* REQUIRED ACTION: Transcribe the data below verbatim from the line with "ATOM 114 N N" to the line with "ATOM 116 C C". Include both of those lines.

* Excerpts from a dataset:
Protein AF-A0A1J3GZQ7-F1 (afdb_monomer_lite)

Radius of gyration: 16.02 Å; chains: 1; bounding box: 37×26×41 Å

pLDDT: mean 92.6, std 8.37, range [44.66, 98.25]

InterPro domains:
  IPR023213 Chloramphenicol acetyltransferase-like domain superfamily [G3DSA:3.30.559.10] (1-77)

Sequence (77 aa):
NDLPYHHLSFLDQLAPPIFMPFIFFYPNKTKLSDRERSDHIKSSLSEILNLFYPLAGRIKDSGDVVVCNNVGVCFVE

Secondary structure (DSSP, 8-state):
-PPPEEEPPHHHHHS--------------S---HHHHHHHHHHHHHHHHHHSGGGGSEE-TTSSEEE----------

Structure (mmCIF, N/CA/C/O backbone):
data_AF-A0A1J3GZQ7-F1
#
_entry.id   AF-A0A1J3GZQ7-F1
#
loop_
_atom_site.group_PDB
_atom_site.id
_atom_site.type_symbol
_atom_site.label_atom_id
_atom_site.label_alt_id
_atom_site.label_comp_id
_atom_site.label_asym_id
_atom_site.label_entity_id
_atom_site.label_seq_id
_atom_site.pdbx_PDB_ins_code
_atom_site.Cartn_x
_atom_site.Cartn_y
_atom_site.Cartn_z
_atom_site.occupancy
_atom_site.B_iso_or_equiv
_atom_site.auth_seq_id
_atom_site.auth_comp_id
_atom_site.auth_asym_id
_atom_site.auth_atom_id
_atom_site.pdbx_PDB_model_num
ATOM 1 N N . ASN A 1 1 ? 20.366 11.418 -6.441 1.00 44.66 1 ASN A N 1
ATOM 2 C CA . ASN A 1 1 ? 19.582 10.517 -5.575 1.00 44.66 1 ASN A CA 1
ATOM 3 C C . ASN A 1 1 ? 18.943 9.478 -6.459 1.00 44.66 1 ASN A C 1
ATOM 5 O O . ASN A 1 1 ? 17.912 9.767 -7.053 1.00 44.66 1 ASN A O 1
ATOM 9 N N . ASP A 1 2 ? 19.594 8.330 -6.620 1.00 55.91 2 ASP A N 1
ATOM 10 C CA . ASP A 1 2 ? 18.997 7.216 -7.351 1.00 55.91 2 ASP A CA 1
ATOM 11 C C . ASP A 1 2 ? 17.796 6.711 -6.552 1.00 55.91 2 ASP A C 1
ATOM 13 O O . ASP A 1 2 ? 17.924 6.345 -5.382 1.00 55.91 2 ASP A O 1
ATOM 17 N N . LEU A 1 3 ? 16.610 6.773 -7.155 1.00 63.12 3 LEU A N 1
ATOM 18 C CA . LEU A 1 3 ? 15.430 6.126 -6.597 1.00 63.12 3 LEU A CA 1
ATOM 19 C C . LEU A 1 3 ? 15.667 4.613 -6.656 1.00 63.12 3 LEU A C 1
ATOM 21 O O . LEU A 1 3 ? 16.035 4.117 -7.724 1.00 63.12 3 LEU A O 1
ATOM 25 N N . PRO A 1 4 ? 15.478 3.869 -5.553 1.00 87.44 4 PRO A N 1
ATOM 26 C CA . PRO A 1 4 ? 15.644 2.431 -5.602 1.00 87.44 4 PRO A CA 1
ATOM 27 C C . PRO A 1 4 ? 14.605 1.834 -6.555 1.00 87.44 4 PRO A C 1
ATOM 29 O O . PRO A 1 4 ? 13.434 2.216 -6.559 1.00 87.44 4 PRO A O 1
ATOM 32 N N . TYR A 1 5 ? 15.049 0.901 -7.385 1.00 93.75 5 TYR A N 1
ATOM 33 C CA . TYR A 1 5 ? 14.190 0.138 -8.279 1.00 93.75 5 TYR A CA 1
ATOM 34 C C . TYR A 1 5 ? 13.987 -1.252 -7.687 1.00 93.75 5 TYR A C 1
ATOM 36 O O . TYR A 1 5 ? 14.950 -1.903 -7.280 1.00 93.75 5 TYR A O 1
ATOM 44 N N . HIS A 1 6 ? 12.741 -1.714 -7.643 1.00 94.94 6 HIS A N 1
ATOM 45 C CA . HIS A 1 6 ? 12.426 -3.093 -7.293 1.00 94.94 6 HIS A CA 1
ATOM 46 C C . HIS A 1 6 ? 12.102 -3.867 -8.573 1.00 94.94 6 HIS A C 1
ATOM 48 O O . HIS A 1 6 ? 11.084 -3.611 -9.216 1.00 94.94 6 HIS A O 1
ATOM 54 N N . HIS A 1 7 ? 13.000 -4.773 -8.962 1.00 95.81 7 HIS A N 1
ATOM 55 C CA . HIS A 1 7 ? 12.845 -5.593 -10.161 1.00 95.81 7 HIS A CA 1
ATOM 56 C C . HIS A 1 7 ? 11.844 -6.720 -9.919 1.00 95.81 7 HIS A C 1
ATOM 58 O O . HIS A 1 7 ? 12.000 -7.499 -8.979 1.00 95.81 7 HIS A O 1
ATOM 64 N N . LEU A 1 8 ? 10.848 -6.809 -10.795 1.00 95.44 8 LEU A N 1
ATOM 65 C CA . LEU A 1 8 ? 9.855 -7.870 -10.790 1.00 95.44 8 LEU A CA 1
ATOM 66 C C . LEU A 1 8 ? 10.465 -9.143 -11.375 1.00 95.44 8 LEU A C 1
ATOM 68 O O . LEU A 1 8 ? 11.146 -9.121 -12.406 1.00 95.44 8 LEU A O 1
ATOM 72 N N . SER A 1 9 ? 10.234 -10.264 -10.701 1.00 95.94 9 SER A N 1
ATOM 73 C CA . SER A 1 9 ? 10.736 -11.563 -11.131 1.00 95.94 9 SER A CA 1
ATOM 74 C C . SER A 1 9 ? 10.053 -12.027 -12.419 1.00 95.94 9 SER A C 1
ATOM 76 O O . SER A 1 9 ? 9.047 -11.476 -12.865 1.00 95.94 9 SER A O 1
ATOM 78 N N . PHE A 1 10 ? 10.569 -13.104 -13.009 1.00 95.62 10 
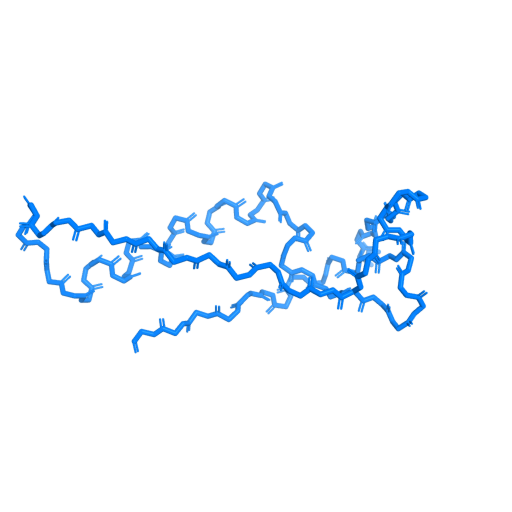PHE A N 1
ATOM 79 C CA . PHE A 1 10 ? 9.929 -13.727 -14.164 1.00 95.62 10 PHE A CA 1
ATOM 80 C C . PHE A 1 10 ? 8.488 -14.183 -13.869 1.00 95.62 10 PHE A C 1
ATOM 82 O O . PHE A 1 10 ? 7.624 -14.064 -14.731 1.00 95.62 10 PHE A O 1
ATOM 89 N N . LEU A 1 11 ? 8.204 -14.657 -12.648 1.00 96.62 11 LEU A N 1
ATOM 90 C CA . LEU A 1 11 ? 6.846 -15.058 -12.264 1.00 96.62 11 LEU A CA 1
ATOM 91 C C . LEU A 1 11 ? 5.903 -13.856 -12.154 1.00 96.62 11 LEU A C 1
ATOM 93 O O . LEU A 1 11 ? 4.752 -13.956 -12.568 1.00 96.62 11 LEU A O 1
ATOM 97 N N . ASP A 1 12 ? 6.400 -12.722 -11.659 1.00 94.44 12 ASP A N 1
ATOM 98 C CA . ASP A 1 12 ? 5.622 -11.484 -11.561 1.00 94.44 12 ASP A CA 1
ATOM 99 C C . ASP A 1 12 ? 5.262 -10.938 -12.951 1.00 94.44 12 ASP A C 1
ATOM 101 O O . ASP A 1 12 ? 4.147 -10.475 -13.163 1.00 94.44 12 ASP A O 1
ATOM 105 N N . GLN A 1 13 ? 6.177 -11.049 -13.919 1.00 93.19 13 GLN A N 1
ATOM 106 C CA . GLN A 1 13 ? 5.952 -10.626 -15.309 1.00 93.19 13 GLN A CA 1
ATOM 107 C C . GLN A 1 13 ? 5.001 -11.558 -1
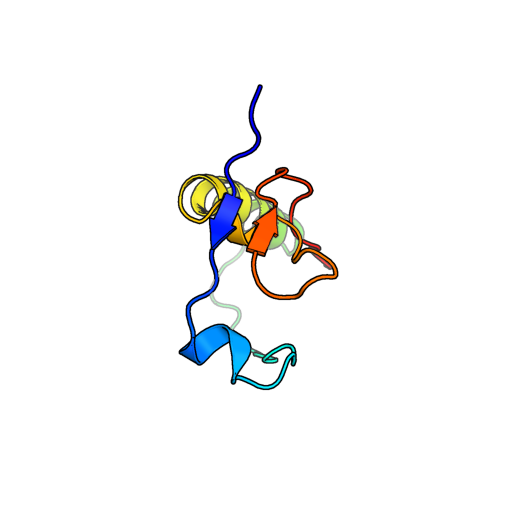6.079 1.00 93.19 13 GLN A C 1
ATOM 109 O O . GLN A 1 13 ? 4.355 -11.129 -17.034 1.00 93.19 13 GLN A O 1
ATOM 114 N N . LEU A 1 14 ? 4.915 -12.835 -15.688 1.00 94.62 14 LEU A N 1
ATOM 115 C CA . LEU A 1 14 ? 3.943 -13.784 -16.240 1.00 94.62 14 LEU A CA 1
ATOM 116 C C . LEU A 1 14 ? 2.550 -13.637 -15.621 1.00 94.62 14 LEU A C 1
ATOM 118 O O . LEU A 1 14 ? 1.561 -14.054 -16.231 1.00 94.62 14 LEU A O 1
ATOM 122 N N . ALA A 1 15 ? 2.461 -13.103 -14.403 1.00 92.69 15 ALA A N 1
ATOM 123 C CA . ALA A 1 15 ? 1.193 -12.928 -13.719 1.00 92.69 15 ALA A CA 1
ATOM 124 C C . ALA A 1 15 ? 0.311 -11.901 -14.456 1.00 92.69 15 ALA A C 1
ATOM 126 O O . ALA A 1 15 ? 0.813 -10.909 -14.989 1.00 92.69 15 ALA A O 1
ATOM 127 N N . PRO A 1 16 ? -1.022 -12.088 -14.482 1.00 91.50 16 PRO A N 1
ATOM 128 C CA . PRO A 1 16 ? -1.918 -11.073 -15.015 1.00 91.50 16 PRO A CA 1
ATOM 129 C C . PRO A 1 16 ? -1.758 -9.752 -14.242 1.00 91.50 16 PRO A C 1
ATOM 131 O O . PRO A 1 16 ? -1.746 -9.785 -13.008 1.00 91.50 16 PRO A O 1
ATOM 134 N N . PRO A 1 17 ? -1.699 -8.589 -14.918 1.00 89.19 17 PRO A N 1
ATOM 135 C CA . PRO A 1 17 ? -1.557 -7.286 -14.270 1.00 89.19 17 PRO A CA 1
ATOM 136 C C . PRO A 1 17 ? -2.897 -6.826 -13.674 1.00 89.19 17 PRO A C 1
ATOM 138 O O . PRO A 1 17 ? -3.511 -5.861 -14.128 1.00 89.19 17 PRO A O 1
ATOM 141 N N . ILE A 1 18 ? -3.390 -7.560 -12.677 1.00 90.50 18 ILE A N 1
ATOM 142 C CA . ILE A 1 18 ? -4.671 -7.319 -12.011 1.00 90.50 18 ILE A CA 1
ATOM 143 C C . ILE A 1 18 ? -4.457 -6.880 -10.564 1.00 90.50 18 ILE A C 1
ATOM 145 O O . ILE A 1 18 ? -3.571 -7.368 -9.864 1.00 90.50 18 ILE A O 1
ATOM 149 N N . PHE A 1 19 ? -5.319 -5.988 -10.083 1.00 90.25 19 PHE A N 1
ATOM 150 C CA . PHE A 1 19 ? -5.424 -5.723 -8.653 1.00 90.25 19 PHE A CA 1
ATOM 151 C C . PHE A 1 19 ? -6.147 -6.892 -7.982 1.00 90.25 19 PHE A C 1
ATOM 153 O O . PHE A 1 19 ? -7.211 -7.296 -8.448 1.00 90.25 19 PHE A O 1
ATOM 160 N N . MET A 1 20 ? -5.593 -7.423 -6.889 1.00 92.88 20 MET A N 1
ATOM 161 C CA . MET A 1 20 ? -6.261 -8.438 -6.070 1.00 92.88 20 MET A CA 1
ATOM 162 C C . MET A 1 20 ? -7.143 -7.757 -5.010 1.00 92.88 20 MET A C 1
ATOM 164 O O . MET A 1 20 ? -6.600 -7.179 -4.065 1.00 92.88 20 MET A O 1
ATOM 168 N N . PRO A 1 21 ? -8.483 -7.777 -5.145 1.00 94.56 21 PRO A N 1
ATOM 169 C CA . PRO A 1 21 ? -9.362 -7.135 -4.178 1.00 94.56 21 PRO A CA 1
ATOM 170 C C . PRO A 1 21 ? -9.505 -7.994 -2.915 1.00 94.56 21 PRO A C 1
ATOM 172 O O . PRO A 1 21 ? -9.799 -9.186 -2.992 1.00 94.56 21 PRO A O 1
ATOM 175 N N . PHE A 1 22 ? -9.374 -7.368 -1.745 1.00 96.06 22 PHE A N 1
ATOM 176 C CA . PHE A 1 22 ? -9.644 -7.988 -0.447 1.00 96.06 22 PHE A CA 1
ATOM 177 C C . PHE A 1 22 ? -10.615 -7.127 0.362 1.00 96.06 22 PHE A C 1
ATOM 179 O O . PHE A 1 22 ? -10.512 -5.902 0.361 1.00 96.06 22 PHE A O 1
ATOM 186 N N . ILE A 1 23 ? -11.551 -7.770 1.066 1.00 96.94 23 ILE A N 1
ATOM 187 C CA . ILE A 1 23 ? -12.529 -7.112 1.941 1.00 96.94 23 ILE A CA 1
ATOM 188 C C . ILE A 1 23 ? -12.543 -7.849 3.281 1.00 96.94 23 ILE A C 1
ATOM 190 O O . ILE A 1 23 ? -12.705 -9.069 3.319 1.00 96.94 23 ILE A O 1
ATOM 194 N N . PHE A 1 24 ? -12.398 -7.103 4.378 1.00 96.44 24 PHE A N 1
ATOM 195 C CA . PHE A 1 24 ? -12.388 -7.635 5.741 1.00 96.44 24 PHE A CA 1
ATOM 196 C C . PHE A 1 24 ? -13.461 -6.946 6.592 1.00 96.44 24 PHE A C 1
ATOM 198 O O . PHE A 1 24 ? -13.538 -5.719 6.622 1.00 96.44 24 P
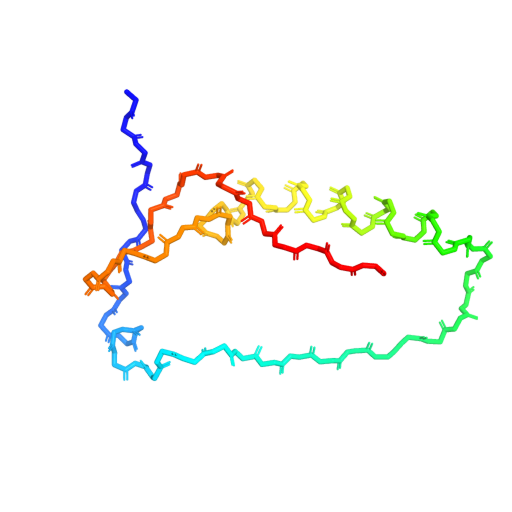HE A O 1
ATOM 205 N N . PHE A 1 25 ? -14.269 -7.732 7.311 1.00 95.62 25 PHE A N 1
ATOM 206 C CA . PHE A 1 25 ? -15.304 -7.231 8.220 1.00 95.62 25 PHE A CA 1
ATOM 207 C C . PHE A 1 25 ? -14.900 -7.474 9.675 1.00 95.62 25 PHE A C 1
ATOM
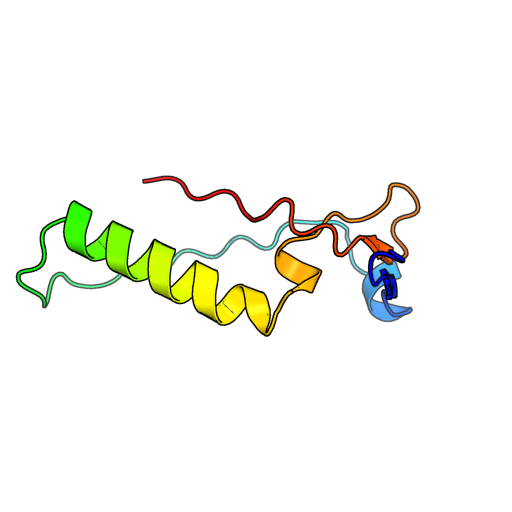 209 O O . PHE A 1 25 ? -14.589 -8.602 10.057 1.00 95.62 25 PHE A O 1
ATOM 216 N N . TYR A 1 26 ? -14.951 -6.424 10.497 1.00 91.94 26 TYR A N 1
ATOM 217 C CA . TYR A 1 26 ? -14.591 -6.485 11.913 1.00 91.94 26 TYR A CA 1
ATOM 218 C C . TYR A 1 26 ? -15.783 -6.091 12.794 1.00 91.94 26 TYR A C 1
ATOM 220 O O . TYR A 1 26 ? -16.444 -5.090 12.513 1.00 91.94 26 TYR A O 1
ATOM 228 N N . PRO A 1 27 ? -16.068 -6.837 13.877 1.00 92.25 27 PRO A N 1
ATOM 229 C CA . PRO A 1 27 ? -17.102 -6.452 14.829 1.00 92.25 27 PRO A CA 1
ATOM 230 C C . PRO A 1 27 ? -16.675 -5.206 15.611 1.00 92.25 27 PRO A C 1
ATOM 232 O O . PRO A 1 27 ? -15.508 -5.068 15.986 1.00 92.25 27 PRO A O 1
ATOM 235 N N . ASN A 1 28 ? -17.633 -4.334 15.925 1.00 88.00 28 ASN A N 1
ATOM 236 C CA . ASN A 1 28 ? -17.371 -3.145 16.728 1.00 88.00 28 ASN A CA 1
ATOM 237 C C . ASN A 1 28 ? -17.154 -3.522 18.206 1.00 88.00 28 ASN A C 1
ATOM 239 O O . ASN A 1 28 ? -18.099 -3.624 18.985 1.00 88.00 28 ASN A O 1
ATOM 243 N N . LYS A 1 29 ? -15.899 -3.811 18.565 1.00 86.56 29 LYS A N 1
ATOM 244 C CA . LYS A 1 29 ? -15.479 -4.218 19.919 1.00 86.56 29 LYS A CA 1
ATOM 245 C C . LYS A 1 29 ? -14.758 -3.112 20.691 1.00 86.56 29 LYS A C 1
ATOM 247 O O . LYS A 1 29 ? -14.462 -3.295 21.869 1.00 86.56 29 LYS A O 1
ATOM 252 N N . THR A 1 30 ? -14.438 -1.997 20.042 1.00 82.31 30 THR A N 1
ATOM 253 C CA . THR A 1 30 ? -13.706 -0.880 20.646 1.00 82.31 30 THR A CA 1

* ANSWER SPACE:
ATOM 114 N N . LEU A 1 14 ? 4.915 -12.835 -15.688 1.00 94.62 14 LEU A N 1
ATOM 115 C CA . LEU A 1 14 ? 3.943 -13.784 -16.240 1.00 94.62 14 LEU A CA 1
ATOM 116 C C . LEU A 1 14 ? 2.550 -13.637 -15.621 1.00 94.62 14 LEU A C 1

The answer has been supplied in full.